Today I released War Stories, the second scenario collection for the EPOCH survival horror roleplaying game. As the title suggests, War Stories features scenarios set during wartime, and covers conflicts which span more than ninety years – from the horrors of trench warfare in WWI through to the complexities of peace-operations in the Democratic Republic of Congo.
War Stories features the works of some very talented RPG writers including: Monster of the Week author Michael Sands, the co-author of Call of Cthulhu’s Monophobia Marcus D. Bone, Frontier of Fear contributors Andrew Millar and Liam Jones, and, of course, yours truly.
Each of these scenarios offers something different; a unique take on war and the role of the characters as soldiers and civilians in the context of wartime. I think there are hours of great gaming to be had exploring each of them – I certainly had a blast during the playtesting process.
The collection has been beautifully illustrated by talented artist Doug Royson. I think it’s evident that his art has gone from strength to strength with each piece in this collection, and the extremely evocative cover is truly outstanding.
Behind the Scenes
Assembling this collection was more time consuming than I had expected.

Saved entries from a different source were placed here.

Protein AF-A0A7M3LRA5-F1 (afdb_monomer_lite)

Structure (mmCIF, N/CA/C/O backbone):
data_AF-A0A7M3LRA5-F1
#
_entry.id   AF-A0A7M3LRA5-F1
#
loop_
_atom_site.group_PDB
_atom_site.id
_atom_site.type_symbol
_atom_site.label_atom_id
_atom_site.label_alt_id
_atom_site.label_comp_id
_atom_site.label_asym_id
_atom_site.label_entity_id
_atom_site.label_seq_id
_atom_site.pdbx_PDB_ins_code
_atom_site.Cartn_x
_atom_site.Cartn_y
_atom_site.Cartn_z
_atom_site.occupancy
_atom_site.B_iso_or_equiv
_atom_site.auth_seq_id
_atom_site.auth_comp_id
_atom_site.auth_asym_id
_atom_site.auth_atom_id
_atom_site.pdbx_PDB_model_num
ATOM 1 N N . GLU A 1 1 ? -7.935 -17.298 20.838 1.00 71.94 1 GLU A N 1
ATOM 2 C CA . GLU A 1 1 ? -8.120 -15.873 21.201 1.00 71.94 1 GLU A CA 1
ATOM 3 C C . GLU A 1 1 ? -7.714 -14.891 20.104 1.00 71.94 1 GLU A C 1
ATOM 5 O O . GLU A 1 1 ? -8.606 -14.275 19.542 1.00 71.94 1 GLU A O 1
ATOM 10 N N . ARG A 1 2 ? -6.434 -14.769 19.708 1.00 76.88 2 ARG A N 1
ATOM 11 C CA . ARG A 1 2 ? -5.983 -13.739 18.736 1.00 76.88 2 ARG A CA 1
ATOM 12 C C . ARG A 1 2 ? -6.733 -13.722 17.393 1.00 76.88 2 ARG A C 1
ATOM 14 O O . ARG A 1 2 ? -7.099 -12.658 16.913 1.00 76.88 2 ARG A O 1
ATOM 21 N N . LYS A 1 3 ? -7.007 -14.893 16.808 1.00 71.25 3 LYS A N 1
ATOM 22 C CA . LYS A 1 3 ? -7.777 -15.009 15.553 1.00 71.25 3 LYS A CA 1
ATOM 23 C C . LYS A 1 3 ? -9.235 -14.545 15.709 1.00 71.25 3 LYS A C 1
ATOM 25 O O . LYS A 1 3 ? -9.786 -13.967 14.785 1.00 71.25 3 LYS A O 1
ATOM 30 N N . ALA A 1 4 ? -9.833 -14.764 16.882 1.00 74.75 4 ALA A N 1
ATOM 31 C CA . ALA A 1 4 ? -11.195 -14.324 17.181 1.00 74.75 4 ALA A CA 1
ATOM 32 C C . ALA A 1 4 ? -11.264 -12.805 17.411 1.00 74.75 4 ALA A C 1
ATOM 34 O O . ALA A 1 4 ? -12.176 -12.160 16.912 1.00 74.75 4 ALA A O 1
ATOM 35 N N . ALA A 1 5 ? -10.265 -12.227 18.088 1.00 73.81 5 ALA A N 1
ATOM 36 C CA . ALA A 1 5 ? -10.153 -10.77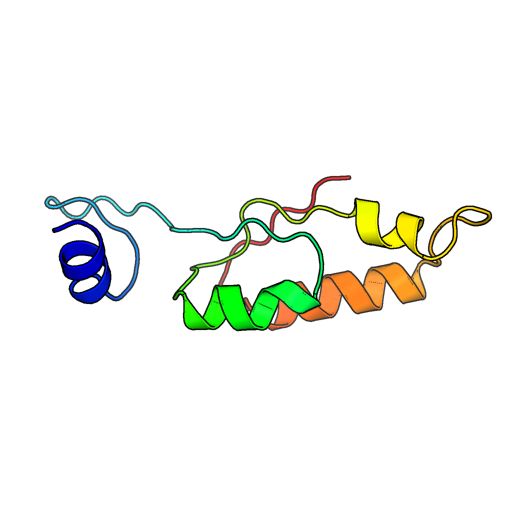7 18.253 1.00 73.81 5 ALA A CA 1
ATOM 37 C C . ALA A 1 5 ? -9.981 -10.049 16.907 1.00 73.81 5 ALA A C 1
ATOM 39 O O . ALA A 1 5 ? -10.608 -9.021 16.684 1.00 73.81 5 ALA A O 1
ATOM 40 N N . LEU A 1 6 ? -9.189 -10.616 15.987 1.00 71.00 6 LEU A N 1
ATOM 41 C CA . LEU A 1 6 ? -9.052 -10.096 14.622 1.00 71.00 6 LEU A CA 1
ATOM 42 C C . LEU A 1 6 ? -10.371 -10.161 13.845 1.00 71.00 6 LEU A C 1
ATOM 44 O O . LEU A 1 6 ? -10.734 -9.190 13.199 1.00 71.00 6 LEU A O 1
ATOM 48 N N . ALA A 1 7 ? -11.107 -11.271 13.944 1.00 75.25 7 ALA A N 1
ATOM 49 C CA . ALA A 1 7 ? -12.387 -11.433 13.250 1.00 75.25 7 ALA A CA 1
ATOM 50 C C . ALA A 1 7 ? -13.484 -10.473 13.749 1.00 75.25 7 ALA A C 1
ATOM 52 O O . ALA A 1 7 ? -14.431 -10.199 13.019 1.00 75.25 7 ALA A O 1
ATOM 53 N N . ALA A 1 8 ? -13.371 -9.974 14.983 1.00 75.44 8 ALA A N 1
ATOM 54 C CA . ALA A 1 8 ? -14.302 -9.000 15.550 1.00 75.44 8 ALA A CA 1
ATOM 55 C C . ALA A 1 8 ? -13.948 -7.541 15.199 1.00 75.44 8 ALA A C 1
ATOM 57 O O . ALA A 1 8 ? -14.771 -6.649 15.400 1.00 75.44 8 ALA A O 1
ATOM 58 N N . SER A 1 9 ? -12.737 -7.288 14.694 1.00 75.12 9 SER A N 1
ATOM 59 C CA . SER A 1 9 ? -12.262 -5.954 14.328 1.00 75.12 9 SER A CA 1
ATOM 60 C C . SER A 1 9 ? -12.629 -5.649 12.878 1.00 75.12 9 SER A C 1
ATOM 62 O O . SER A 1 9 ? -12.239 -6.378 11.971 1.00 75.12 9 SER A O 1
ATOM 64 N N . SER A 1 10 ? -13.356 -4.558 12.646 1.00 80.25 10 SER A N 1
ATOM 65 C CA . SER A 1 10 ? -13.704 -4.094 11.299 1.00 80.25 10 SER A CA 1
ATOM 66 C C . SER A 1 10 ? -13.703 -2.568 11.235 1.00 80.25 10 SER A C 1
ATOM 68 O O . SER A 1 10 ? -13.929 -1.899 12.244 1.00 80.25 10 SER A O 1
ATOM 70 N N . GLY A 1 11 ? -13.458 -2.026 10.041 1.00 85.62 11 GLY A N 1
ATOM 71 C CA . GLY A 1 11 ? -13.398 -0.585 9.804 1.00 85.62 11 GLY A CA 1
ATOM 72 C C . GLY A 1 11 ? -12.045 0.059 10.150 1.00 85.62 11 GLY A C 1
ATOM 73 O O . GLY A 1 11 ? -11.081 -0.649 10.444 1.00 85.62 11 GLY A O 1
ATOM 74 N N . PRO A 1 12 ? -11.967 1.403 10.086 1.00 91.06 12 PRO A N 1
ATOM 75 C CA . PRO A 1 12 ? -10.731 2.159 10.287 1.00 91.06 12 PRO A CA 1
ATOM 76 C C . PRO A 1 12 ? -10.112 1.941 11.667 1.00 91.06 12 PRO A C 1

This is the largest EPOCH scenario collection to date, and each author has put considerable thought and effort into their offering. The collection comes in at 155 pages and a little under 60,000 words, and it took a fair while for the authors to design, playtest, write-up and submit their work. Then each scenario was edited by me, which involved a fair bit of back-and-forth with the author, to ensure a level of consistency with other EPOCH scenarios, while staying true to their vision, and then a detailed edit was done by Andrew Smith, who also flagged any questions he had regarding content.

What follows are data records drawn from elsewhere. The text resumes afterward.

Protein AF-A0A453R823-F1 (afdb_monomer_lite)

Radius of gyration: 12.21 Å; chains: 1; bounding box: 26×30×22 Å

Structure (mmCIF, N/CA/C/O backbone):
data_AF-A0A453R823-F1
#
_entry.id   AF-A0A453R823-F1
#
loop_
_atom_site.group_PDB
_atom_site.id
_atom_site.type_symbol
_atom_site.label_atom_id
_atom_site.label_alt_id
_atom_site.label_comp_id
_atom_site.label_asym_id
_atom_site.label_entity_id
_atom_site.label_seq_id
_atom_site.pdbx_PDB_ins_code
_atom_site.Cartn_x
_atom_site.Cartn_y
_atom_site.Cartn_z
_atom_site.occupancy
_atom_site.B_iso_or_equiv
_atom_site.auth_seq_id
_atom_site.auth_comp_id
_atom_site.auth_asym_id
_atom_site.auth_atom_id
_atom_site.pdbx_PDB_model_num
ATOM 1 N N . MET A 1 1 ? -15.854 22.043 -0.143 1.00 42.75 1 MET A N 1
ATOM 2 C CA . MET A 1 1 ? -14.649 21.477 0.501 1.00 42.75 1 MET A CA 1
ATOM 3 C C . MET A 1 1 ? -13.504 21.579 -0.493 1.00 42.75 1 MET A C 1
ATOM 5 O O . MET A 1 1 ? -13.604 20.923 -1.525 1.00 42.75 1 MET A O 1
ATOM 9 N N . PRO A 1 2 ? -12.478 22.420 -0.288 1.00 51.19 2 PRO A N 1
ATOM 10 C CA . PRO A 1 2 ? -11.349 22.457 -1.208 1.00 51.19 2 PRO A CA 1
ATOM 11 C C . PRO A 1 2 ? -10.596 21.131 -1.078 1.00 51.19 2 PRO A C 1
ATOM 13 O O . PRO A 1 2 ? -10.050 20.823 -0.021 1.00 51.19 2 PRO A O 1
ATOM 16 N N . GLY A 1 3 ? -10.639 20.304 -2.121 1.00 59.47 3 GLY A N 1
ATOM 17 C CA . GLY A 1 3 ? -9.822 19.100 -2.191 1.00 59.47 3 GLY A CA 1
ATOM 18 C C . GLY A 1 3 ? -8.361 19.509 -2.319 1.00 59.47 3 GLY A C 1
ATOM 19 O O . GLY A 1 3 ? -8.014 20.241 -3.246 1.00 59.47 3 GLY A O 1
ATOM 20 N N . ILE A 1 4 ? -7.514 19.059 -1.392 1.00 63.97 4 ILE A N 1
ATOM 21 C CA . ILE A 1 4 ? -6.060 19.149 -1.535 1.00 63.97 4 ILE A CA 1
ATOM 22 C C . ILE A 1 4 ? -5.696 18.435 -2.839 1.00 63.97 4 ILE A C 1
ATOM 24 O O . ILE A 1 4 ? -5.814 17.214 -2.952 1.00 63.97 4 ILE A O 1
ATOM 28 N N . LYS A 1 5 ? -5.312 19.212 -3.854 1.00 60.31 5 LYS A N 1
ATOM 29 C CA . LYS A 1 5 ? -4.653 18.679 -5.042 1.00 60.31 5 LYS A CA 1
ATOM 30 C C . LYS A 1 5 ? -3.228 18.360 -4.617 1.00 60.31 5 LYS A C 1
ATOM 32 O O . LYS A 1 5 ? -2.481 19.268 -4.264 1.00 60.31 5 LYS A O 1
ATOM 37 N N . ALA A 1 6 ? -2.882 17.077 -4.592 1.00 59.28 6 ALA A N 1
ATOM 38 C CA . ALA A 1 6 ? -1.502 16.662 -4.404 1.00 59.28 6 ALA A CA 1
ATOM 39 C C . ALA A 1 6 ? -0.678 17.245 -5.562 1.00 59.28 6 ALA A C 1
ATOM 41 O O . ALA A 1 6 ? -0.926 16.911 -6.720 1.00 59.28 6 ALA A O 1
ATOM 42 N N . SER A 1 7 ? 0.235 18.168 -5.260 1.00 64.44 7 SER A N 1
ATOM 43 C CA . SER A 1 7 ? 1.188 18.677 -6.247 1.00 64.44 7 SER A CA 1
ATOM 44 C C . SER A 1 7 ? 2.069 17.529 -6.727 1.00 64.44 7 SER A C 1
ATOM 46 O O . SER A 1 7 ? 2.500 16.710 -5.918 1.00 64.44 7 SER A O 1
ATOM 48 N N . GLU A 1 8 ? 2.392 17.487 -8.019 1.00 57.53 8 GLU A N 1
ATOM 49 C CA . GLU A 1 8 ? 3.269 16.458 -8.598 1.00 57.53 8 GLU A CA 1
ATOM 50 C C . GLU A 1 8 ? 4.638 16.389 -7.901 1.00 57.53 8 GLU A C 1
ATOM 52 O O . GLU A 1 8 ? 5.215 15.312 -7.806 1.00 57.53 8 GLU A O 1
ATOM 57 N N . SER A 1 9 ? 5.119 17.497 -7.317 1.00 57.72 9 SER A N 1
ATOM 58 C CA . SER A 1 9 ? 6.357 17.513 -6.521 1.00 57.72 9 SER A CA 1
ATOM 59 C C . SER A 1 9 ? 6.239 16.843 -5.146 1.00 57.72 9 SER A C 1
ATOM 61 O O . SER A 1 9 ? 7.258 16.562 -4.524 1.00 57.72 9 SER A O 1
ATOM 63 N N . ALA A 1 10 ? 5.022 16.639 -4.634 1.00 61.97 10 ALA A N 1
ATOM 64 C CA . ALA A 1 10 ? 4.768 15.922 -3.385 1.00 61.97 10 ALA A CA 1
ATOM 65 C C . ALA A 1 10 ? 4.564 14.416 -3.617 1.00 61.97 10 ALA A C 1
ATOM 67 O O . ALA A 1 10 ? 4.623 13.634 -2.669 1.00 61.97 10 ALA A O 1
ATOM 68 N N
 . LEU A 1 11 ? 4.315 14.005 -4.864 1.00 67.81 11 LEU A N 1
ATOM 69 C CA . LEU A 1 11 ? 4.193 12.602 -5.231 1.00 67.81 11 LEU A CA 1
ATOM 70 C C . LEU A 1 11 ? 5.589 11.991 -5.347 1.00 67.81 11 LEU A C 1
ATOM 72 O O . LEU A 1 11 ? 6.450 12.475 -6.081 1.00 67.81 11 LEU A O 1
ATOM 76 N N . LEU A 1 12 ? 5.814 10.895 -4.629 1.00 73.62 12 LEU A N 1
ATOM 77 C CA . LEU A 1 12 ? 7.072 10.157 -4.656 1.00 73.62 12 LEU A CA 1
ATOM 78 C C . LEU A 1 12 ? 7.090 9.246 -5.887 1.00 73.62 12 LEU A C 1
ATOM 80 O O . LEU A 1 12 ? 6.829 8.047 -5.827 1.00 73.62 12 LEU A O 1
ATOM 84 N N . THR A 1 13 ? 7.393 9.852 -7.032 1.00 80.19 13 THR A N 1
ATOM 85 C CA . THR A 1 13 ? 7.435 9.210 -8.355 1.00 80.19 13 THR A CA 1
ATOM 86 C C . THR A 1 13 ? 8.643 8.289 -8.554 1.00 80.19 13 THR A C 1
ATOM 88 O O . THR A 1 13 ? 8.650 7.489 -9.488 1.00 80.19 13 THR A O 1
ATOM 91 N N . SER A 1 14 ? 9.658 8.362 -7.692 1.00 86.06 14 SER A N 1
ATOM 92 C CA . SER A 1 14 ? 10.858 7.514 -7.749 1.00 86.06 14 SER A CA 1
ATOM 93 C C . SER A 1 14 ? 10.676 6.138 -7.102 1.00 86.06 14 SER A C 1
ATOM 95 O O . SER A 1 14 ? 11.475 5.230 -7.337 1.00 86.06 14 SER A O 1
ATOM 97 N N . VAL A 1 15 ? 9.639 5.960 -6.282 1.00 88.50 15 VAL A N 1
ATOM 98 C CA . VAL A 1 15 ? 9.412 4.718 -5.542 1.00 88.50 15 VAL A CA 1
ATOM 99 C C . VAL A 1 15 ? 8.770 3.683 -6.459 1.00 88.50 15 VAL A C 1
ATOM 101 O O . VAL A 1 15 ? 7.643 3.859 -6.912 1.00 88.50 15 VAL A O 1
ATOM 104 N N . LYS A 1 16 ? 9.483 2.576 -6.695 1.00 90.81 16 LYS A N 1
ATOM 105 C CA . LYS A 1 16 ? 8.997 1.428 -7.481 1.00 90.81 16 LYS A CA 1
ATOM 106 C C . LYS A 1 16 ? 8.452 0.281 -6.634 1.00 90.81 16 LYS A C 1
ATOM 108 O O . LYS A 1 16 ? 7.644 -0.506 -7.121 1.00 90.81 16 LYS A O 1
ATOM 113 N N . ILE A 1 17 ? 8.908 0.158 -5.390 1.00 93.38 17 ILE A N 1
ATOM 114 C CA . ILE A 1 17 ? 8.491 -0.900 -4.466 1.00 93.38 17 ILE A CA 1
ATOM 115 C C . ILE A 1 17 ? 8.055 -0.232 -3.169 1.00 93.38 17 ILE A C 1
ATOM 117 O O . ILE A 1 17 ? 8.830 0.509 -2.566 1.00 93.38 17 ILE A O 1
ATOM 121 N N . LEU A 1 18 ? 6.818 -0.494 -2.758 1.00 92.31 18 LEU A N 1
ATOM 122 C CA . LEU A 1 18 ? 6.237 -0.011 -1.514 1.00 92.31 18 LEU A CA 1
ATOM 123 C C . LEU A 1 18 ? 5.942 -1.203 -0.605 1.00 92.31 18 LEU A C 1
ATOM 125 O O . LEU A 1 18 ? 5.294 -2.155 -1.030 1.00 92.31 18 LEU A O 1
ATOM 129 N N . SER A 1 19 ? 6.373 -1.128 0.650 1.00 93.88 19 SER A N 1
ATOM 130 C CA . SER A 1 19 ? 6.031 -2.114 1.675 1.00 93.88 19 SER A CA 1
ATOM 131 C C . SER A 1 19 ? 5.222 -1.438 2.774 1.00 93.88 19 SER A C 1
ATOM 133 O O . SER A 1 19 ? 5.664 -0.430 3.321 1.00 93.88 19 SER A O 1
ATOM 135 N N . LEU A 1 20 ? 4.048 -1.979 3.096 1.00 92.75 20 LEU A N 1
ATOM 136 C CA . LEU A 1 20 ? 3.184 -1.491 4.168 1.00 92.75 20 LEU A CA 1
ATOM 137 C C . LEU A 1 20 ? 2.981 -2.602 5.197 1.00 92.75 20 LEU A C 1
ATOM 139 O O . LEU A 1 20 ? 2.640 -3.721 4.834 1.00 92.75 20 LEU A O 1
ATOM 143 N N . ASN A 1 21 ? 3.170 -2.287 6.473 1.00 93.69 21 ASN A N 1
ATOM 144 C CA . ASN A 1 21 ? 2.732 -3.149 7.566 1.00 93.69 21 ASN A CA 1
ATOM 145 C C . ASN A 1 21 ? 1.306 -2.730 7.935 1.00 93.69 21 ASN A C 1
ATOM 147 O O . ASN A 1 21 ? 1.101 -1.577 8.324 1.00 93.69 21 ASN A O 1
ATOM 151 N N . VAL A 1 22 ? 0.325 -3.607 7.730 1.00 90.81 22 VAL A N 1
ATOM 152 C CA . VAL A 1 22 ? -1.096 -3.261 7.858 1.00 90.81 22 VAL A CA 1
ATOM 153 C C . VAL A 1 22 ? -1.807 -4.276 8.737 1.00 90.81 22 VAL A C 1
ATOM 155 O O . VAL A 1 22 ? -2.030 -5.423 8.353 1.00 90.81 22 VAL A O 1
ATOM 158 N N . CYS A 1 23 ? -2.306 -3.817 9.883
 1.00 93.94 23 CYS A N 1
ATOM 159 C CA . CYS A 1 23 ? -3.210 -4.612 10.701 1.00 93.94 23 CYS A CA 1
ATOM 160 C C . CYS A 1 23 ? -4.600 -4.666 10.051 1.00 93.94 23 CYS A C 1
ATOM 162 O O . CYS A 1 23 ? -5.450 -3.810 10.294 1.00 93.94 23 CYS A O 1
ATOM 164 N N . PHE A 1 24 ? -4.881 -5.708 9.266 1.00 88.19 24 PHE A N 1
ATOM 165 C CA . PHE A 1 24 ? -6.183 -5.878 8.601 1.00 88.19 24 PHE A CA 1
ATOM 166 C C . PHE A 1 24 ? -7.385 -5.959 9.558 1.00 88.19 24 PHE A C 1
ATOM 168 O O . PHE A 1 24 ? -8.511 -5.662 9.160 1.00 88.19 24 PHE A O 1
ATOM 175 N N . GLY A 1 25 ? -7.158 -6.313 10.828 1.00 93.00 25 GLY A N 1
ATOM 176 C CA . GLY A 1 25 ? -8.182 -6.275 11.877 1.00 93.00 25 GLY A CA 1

Writing an EPOCH scenario is both simple and extremely tricky. On the one hand, EPOCH allows a high level of flexibility which allows an author to adapt virtually any horror premise. The source of the horror (and associated effects) merely need to threaten the physical or mental wellbeing of the characters on 6 specific occasions, ideally culminating in a dramatic climax. As the players will apply and describe the suffering of their own characters during these challenges, there is no need for complex mechanical detail (stat blocks, skill checks and difficulties etc.).

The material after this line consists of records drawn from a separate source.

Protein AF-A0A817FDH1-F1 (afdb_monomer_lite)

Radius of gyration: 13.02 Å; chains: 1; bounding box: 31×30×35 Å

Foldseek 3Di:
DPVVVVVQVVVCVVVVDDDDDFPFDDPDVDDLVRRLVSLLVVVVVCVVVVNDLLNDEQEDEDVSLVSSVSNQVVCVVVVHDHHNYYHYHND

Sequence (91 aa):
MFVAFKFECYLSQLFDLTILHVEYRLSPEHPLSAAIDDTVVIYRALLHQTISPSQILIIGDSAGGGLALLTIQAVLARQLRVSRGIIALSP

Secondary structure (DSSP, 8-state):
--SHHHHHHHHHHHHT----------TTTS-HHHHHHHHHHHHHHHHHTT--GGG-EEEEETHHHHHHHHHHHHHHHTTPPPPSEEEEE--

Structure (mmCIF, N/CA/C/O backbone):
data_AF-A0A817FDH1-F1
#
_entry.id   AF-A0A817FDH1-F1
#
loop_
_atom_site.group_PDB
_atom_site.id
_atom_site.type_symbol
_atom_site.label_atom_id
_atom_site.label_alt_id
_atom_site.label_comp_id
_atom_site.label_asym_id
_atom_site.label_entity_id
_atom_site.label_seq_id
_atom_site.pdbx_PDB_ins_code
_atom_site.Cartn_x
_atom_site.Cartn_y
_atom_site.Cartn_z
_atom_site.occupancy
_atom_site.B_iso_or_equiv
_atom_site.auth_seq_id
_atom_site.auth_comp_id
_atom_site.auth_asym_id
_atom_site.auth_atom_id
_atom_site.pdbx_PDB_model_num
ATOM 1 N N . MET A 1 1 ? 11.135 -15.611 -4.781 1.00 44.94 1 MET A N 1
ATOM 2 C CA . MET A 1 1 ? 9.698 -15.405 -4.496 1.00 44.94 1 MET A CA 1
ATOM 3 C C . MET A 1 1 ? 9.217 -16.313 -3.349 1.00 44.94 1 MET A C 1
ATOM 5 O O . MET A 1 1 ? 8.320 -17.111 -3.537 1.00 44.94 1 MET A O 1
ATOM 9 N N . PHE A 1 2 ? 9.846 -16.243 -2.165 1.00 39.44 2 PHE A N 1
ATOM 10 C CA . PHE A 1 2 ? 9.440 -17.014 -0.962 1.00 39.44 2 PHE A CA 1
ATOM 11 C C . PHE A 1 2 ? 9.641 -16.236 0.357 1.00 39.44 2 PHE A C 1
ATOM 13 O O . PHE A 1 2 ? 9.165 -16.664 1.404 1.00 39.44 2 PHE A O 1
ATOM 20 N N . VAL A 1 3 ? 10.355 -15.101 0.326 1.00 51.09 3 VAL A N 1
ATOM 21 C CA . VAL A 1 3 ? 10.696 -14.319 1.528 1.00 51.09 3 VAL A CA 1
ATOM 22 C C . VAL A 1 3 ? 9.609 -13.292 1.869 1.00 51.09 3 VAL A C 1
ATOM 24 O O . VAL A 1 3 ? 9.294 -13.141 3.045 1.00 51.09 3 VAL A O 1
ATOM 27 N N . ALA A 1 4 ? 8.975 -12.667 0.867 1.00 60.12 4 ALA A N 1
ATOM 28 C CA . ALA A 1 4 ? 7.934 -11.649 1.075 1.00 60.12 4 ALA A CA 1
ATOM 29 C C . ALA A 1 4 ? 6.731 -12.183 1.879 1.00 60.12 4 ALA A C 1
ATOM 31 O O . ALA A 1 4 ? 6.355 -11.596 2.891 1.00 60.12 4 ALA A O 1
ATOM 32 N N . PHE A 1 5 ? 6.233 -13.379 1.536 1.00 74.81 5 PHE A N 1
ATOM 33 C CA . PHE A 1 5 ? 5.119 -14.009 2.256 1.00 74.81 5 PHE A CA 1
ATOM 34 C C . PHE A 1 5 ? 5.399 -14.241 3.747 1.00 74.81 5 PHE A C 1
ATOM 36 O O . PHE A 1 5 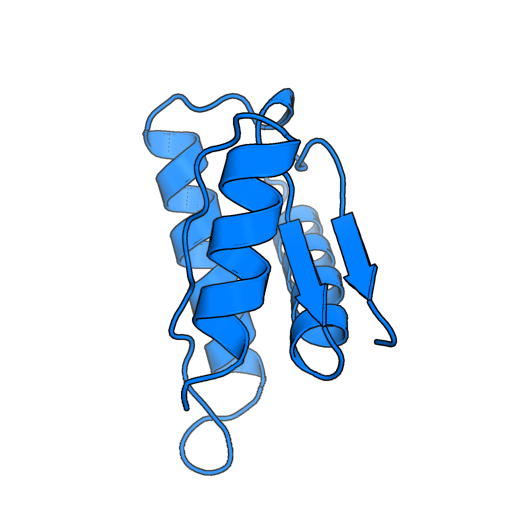? 4.497 -14.118 4.568 1.00 74.81 5 PHE A O 1
ATOM 43 N N . LYS A 1 6 ? 6.648 -14.544 4.134 1.00 84.19 6 LYS A N 1
ATOM 44 C CA . LYS A 1 6 ? 6.986 -14.744 5.554 1.00 84.19 6 LYS A CA 1
ATOM 45 C C . LYS A 1 6 ? 6.885 -13.447 6.349 1.00 84.19 6 LYS A C 1
ATOM 47 O O . LYS A 1 6 ? 6.438 -13.479 7.491 1.00 84.19 6 LYS A O 1
ATOM 52 N N . PHE A 1 7 ? 7.303 -12.333 5.754 1.00 88.19 7 PHE A N 1
ATOM 53 C CA . PHE A 1 7 ? 7.236 -11.028 6.400 1.00 88.19 7 PHE A CA 1
ATOM 54 C C . PHE A 1 7 ? 5.785 -10.577 6.581 1.00 88.19 7 PHE A C 1
ATOM 56 O O . PHE A 1 7 ? 5.391 -10.202 7.680 1.00 88.19 7 PHE A O 1
ATOM 63 N N . GLU A 1 8 ? 4.964 -10.715 5.544 1.00 91.19 8 GLU A N 1
ATOM 64 C CA . GLU A 1 8 ? 3.537 -10.396 5.609 1.00 91.19 8 GLU A CA 1
ATOM 65 C C . GLU A 1 8 ? 2.804 -11.270 6.632 1.00 91.19 8 GLU A C 1
ATOM 67 O O . GLU A 1 8 ? 2.148 -10.743 7.528 1.00 91.19 8 GLU A O 1
ATOM 72 N N . CYS A 1 9 ? 2.976 -12.596 6.599 1.00 92.69 9 CYS A N 1
ATOM 73 C CA . CYS A 1 9 ? 2.375 -13.474 7.607 1.00 92.69 9 CYS A CA 1
ATOM 74 C C . CYS A 1 9 ? 2.790 -13.090 9.035 1.00 92.69 9 CYS A C 1
ATOM 76 O O . CYS A 1 9 ? 1.950 -13.093 9.933 1.00 92.69 9 CYS A O 1
ATOM 78 N N . TYR A 1 10 ? 4.059 -12.726 9.242 1.00 93.81 10 TYR A N 1
ATOM 79 C CA . TYR A 1 10 ? 4.545 -12.262 10.539 1.00 93.81 10 TYR A CA 1
ATOM 80 C C . TYR A 1 10 ? 3.847 -10.971 10.989 1.00 93.81 10 TYR A C 1
ATOM 82 O O . TYR A 1 10 ? 3.373 -10.906 12.120 1.00 93.81 10 TYR A O 1
ATOM 90 N N . LEU A 1 11 ? 3.723 -9.968 10.113 1.00 92.62 11 LEU A N 1
ATOM 91 C CA . LEU A 1 11 ? 3.022 -8.719 10.433 1.00 92.62 11 LEU A CA 1
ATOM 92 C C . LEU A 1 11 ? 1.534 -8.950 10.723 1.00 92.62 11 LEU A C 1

On the other hand, EPOCH is about empowering the players to create any character they wish, and makes the development of these characters the core focus of the game. Therefore, it can never be assumed that characters will investigate explore or endanger themselves voluntarily – which is the central tension of most horror games. In EPOCH the source of the horror, and the scenario setup, must either be tailored to threaten the characters irrespective of their actions, or the characters must seek an escape which puts them into the path of the horror – or some combination of the two.
This character focus means that the scenario is actually more of a framework to provide ever increasing tension and drama to force character development, rather than a detailed story to be explored in-and-of itself, and I think this can be challenging to write – particularly if you have a strong vision for how you want the scenario to play out. So, although scripting an EPOCH scenario seems simple at first, creating a scenario with sufficient adaptability to suit a diversity characters can be a challenging undertaking.
War Stories brings the total of published EPOCH scenarios to 14, featuring the work of 7 individual authors. Needless to say, I am extremely grateful for the contribution of these talented folks to the game, and I hope you’ll take the time to check out their work.